Instead of a quadratic in $x$, we can interpolate the three points with a quadratic function in $y$. That's a ``sideways'' parabola, $P(y)$, determined by the interpolation conditions $$ a = P(f(a)), \ b = P(f(b)), \ c = P(f(c)) $$ This parabola always intersects the $x$-axis, which is $y = 0$. So $x = P(0)$ is the next iterate. This method is known as Inverse Quadratic Interpolation, abbreviated IQI. Here is a naive implementation that illustrates the idea. It uses polyinterp, taken from Numerical Computing with MATLAB

   type iqi

  function x = iqi(f,a,b,c)
     while abs(c-b) > eps(abs(b))
        x = polyinterp([f(a),f(b),f(c)],[a,b,c],0);
        disp(x)
        a = b;
        b = c;
        c = x;
     end
  end

One difficulty with this simple code is that polynomial interpolation requires the abscissae, which in this case are $f(a)$, $f(b)$, and $f(c)$, to be distinct. We have no guarantee that they are. For example, if we try to compute $\sqrt{2}$ using $f(x) = x^2 - 2$ and start with $a = -2, b = 0, c = 2$, we are starting with $f(a) = f(c)$ and the first step is undefined. If we start near this singular situation, say with $a = -2.001, b = 0, c = 1.999$, the next iterate is near $x = 500$. So IQI converges faster than secant once it is near the zero, but its global behavior is unpredictable. It needs to be combined with bisection to have a reliable algorithm.

Brent's algorithm

Like Dekker's original version, Brent's version of zeroin starts with an interval $[a,b]$ on which the function $f(x)$ changes sign. The objective is to reduce the interval to a tiny subinterval on which the function still changes sign. The variables $a$, $b$, and $c$ play the same role:

$b$ is the best zero so far, in the sense that $f(b)$ is the smallest value of $f(x)$ so far.
$a$ is the previous value of $b$, so $a$ and $b$ produce the secant.
$c$ and $b$ bracket the sign change, so $b$ and $c$ provide the midpoint.

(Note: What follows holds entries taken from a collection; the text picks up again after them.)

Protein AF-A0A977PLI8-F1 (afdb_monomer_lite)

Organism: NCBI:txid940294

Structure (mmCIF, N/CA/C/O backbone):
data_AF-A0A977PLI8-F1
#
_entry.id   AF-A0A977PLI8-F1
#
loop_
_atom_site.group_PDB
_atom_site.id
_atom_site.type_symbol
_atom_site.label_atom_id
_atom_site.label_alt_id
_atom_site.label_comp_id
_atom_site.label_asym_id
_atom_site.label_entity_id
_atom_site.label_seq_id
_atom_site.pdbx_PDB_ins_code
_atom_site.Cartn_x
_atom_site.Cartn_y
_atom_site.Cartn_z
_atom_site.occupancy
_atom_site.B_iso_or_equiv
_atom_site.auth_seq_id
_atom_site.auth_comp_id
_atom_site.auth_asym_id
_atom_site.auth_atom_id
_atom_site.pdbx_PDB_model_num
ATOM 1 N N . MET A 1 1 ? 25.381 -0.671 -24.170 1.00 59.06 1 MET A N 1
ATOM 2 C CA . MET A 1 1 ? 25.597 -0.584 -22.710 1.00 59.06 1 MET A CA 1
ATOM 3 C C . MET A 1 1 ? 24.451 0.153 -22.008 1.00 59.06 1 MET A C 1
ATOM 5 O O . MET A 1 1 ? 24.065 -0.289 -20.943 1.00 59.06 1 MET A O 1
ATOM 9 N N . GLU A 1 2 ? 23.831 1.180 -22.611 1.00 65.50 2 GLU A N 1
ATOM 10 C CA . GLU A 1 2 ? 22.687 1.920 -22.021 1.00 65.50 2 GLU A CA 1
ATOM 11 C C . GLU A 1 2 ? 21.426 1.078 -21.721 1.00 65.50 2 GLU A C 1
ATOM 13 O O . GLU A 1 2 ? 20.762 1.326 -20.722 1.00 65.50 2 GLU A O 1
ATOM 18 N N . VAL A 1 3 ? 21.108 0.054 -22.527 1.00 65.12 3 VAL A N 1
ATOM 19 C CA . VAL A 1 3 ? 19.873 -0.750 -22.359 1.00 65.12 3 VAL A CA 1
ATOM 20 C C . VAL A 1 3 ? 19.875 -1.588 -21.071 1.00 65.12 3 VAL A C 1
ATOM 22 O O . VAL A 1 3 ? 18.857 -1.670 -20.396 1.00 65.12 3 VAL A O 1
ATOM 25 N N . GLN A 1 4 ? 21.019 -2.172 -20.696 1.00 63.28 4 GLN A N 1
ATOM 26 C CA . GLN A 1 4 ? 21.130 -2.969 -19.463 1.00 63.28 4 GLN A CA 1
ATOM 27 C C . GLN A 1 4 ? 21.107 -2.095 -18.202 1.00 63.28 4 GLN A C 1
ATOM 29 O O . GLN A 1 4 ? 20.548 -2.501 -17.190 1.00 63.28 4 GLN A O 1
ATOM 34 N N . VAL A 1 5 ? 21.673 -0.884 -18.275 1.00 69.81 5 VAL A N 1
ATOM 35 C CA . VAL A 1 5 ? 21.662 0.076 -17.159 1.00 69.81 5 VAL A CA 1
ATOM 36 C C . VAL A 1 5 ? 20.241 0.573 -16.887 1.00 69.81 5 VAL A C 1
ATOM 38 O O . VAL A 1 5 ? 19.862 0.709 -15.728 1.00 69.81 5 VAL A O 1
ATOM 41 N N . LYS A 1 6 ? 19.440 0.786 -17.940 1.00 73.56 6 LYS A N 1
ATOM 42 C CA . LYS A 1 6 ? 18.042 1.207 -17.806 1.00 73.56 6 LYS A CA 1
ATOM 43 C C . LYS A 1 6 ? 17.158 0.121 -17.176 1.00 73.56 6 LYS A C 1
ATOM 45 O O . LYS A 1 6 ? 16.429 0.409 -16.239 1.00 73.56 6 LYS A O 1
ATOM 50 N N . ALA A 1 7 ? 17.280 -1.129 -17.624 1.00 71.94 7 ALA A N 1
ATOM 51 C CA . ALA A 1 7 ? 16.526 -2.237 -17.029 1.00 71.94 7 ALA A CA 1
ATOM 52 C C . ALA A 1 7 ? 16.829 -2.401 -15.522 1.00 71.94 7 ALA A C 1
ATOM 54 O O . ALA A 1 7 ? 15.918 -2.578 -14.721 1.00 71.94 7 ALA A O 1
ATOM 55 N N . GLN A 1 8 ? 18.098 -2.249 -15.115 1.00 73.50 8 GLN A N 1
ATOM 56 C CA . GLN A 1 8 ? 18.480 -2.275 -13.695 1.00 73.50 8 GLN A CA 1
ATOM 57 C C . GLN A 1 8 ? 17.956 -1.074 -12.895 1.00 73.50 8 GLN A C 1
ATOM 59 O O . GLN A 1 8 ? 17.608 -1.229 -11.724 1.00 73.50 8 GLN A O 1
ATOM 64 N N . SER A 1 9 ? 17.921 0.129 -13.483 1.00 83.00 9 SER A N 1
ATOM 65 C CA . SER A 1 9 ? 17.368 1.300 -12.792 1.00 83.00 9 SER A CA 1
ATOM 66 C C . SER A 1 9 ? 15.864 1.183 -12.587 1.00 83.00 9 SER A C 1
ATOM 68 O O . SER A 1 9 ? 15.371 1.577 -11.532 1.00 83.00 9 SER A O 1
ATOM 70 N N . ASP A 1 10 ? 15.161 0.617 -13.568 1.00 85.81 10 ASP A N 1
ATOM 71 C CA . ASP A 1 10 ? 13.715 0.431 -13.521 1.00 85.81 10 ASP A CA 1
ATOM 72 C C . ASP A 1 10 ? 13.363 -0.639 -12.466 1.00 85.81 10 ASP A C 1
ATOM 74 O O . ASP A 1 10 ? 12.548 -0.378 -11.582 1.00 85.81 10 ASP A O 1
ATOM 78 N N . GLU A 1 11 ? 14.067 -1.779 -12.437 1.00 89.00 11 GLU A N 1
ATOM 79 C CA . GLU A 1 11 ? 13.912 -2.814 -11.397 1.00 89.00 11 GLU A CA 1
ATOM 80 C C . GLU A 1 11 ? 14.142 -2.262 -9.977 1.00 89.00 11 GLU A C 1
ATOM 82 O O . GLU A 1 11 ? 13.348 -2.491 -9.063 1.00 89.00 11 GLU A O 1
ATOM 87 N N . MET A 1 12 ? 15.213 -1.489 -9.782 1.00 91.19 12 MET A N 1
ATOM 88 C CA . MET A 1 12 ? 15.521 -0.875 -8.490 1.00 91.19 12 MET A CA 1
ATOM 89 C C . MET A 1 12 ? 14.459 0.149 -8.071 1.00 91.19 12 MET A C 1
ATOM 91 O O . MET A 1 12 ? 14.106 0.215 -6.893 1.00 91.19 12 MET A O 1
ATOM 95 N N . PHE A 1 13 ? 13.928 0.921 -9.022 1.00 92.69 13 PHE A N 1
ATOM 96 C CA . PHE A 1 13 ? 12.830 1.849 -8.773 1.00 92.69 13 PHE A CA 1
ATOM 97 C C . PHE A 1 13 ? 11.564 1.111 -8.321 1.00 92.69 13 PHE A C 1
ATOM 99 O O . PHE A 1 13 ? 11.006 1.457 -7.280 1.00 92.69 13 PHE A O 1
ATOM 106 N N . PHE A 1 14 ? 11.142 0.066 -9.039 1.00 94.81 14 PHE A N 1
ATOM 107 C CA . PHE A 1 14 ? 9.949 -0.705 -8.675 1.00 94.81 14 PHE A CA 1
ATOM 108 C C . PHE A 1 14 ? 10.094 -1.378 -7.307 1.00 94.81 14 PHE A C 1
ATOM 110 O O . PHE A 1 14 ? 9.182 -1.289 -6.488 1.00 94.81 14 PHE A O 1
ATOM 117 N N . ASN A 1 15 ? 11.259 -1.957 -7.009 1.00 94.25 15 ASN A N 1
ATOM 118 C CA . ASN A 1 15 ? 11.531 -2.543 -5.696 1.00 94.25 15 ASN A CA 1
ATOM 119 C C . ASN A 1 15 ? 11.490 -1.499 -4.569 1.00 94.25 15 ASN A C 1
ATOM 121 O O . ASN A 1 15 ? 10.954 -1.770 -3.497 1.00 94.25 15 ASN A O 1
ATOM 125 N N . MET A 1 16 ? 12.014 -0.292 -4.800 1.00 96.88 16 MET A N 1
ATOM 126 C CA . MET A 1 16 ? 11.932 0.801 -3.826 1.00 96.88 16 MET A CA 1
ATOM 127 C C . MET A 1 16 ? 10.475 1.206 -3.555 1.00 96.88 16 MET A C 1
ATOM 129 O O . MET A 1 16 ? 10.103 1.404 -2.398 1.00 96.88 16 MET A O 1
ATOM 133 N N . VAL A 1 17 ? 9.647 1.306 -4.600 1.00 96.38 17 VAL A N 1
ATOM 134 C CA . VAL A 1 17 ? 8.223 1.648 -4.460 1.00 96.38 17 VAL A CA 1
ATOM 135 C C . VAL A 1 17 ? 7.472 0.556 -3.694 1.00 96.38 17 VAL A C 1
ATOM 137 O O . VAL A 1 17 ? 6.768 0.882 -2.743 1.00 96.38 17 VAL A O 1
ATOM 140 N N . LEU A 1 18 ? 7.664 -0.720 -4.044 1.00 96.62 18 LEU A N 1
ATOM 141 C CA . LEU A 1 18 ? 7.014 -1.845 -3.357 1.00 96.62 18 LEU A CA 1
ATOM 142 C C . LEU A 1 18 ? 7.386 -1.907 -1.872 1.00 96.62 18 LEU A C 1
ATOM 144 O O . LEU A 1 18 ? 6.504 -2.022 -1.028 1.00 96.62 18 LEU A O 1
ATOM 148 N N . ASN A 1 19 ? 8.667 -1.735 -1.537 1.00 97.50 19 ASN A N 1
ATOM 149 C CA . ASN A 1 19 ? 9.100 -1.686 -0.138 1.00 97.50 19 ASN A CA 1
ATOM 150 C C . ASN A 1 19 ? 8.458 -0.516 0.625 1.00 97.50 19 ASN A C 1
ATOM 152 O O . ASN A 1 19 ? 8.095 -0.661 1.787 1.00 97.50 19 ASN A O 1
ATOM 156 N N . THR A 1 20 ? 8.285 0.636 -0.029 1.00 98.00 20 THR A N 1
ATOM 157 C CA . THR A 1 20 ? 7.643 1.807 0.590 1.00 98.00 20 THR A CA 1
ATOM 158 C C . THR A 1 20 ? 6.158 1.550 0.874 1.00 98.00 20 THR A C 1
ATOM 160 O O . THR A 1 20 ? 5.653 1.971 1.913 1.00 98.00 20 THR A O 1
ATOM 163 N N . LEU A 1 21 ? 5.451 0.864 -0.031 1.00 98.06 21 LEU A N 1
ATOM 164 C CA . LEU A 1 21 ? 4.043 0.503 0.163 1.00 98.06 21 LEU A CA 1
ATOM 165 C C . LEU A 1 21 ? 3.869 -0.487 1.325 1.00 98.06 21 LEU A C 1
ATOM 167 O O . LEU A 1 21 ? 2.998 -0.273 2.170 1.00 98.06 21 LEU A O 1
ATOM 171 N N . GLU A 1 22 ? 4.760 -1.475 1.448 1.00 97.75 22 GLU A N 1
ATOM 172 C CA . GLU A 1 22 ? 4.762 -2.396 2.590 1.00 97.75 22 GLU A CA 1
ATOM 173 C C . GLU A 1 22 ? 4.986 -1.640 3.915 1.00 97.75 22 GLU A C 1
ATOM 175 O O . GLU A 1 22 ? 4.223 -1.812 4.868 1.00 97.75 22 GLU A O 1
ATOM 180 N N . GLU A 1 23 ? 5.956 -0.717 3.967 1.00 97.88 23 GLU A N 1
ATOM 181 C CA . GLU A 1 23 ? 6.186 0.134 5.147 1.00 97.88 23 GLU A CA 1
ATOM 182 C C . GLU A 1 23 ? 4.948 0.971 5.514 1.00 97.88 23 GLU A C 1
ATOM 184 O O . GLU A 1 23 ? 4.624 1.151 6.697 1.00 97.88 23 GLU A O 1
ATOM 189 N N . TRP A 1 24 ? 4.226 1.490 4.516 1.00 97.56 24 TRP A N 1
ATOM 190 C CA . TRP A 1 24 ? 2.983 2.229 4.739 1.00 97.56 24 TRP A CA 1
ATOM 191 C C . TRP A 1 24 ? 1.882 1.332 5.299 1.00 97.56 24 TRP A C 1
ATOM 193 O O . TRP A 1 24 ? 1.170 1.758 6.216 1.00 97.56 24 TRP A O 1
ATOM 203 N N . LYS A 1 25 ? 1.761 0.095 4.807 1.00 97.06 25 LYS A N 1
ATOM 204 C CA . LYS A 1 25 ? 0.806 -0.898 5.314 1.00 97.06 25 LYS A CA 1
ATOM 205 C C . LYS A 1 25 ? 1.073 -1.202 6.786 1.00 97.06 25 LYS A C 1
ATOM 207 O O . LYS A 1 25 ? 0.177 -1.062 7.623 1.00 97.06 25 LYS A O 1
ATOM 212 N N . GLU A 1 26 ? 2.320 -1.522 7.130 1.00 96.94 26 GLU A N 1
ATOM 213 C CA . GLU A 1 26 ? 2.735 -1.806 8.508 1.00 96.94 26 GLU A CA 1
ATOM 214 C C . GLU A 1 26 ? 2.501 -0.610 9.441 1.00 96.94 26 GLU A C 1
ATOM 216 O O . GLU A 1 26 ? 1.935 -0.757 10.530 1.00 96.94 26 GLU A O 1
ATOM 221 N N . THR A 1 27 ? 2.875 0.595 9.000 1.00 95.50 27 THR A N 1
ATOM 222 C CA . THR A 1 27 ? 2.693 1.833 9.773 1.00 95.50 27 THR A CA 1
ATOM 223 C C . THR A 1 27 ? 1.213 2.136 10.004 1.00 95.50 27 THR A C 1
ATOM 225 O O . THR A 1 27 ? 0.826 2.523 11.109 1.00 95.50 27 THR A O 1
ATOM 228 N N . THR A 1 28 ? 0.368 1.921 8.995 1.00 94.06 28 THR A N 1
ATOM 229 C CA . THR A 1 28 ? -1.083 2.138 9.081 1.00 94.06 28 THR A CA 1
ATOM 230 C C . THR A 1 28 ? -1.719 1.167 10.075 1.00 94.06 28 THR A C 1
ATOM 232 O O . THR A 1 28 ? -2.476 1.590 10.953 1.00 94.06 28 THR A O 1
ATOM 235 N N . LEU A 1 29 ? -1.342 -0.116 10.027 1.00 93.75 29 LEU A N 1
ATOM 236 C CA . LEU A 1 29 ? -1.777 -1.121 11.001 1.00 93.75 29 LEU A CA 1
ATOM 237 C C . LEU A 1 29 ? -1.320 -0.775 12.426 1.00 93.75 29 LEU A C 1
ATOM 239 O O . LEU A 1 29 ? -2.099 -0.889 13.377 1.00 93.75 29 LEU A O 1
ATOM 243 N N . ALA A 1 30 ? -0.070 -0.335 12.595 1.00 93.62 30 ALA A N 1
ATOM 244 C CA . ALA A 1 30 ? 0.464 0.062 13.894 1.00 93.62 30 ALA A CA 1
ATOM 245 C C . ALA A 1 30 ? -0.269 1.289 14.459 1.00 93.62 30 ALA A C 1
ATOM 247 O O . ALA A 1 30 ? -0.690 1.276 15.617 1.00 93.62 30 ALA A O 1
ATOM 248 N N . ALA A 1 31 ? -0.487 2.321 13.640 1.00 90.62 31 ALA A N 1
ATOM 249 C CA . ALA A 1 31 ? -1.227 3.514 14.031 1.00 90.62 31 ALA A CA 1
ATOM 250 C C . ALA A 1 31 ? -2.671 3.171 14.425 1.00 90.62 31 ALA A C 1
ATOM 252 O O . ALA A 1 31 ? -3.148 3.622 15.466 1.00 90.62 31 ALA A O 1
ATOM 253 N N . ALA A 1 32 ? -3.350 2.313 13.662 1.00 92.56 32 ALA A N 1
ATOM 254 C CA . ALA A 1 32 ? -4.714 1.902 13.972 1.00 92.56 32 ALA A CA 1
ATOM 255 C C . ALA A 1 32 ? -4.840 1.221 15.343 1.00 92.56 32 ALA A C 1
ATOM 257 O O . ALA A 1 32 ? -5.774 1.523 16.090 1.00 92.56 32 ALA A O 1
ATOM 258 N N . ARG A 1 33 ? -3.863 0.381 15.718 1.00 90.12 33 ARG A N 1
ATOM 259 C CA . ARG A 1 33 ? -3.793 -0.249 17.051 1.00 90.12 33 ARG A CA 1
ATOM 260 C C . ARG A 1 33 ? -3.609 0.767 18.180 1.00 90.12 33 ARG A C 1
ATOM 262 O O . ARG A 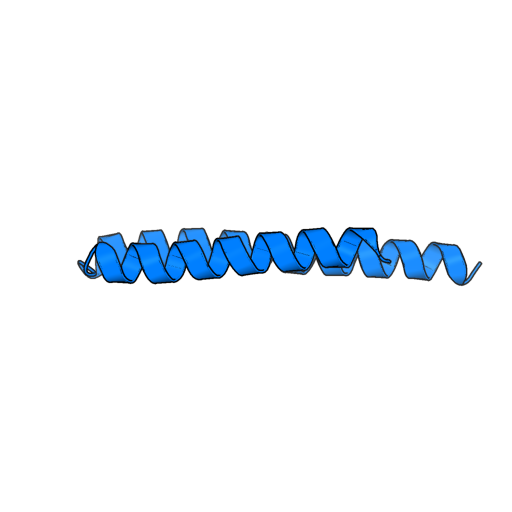1 33 ? -4.124 0.549 19.271 1.00 90.12 33 ARG A O 1
ATOM 269 N N . VAL A 1 34 ? -2.877 1.854 17.932 1.00 92.56 34 VAL A N 1
ATOM 270 C CA . VAL A 1 34 ? -2.601 2.903 18.929 1.00 92.56 34 VAL A CA 1
ATOM 271 C C . VAL A 1 34 ? -3.790 3.848 19.096 1.00 92.56 34 VAL A C 1
ATOM 273 O O . VAL A 1 34 ? -4.136 4.209 20.219 1.00 92.56 34 VAL A O 1
ATOM 276 N N . PHE A 1 35 ? -4.416 4.251 17.991 1.00 90.81 35 PHE A N 1
ATOM 277 C CA . PHE A 1 35 ? -5.460 5.277 17.986 1.00 90.81 35 PHE A CA 1
ATOM 278 C C . PHE A 1 35 ? -6.888 4.720 18.049 1.00 90.81 35 PHE A C 1
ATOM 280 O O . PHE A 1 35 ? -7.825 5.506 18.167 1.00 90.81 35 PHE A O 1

At each iteration, the choice is made from four possible steps:

If $a \ne c$ , try inverse quadratic interpolation.
If $a = c$, try secant interpolation.
If the interpolation step is near the endpoint, or outside the interval, use bisection.
If the step is smaller than the tolerance, use the tolerance.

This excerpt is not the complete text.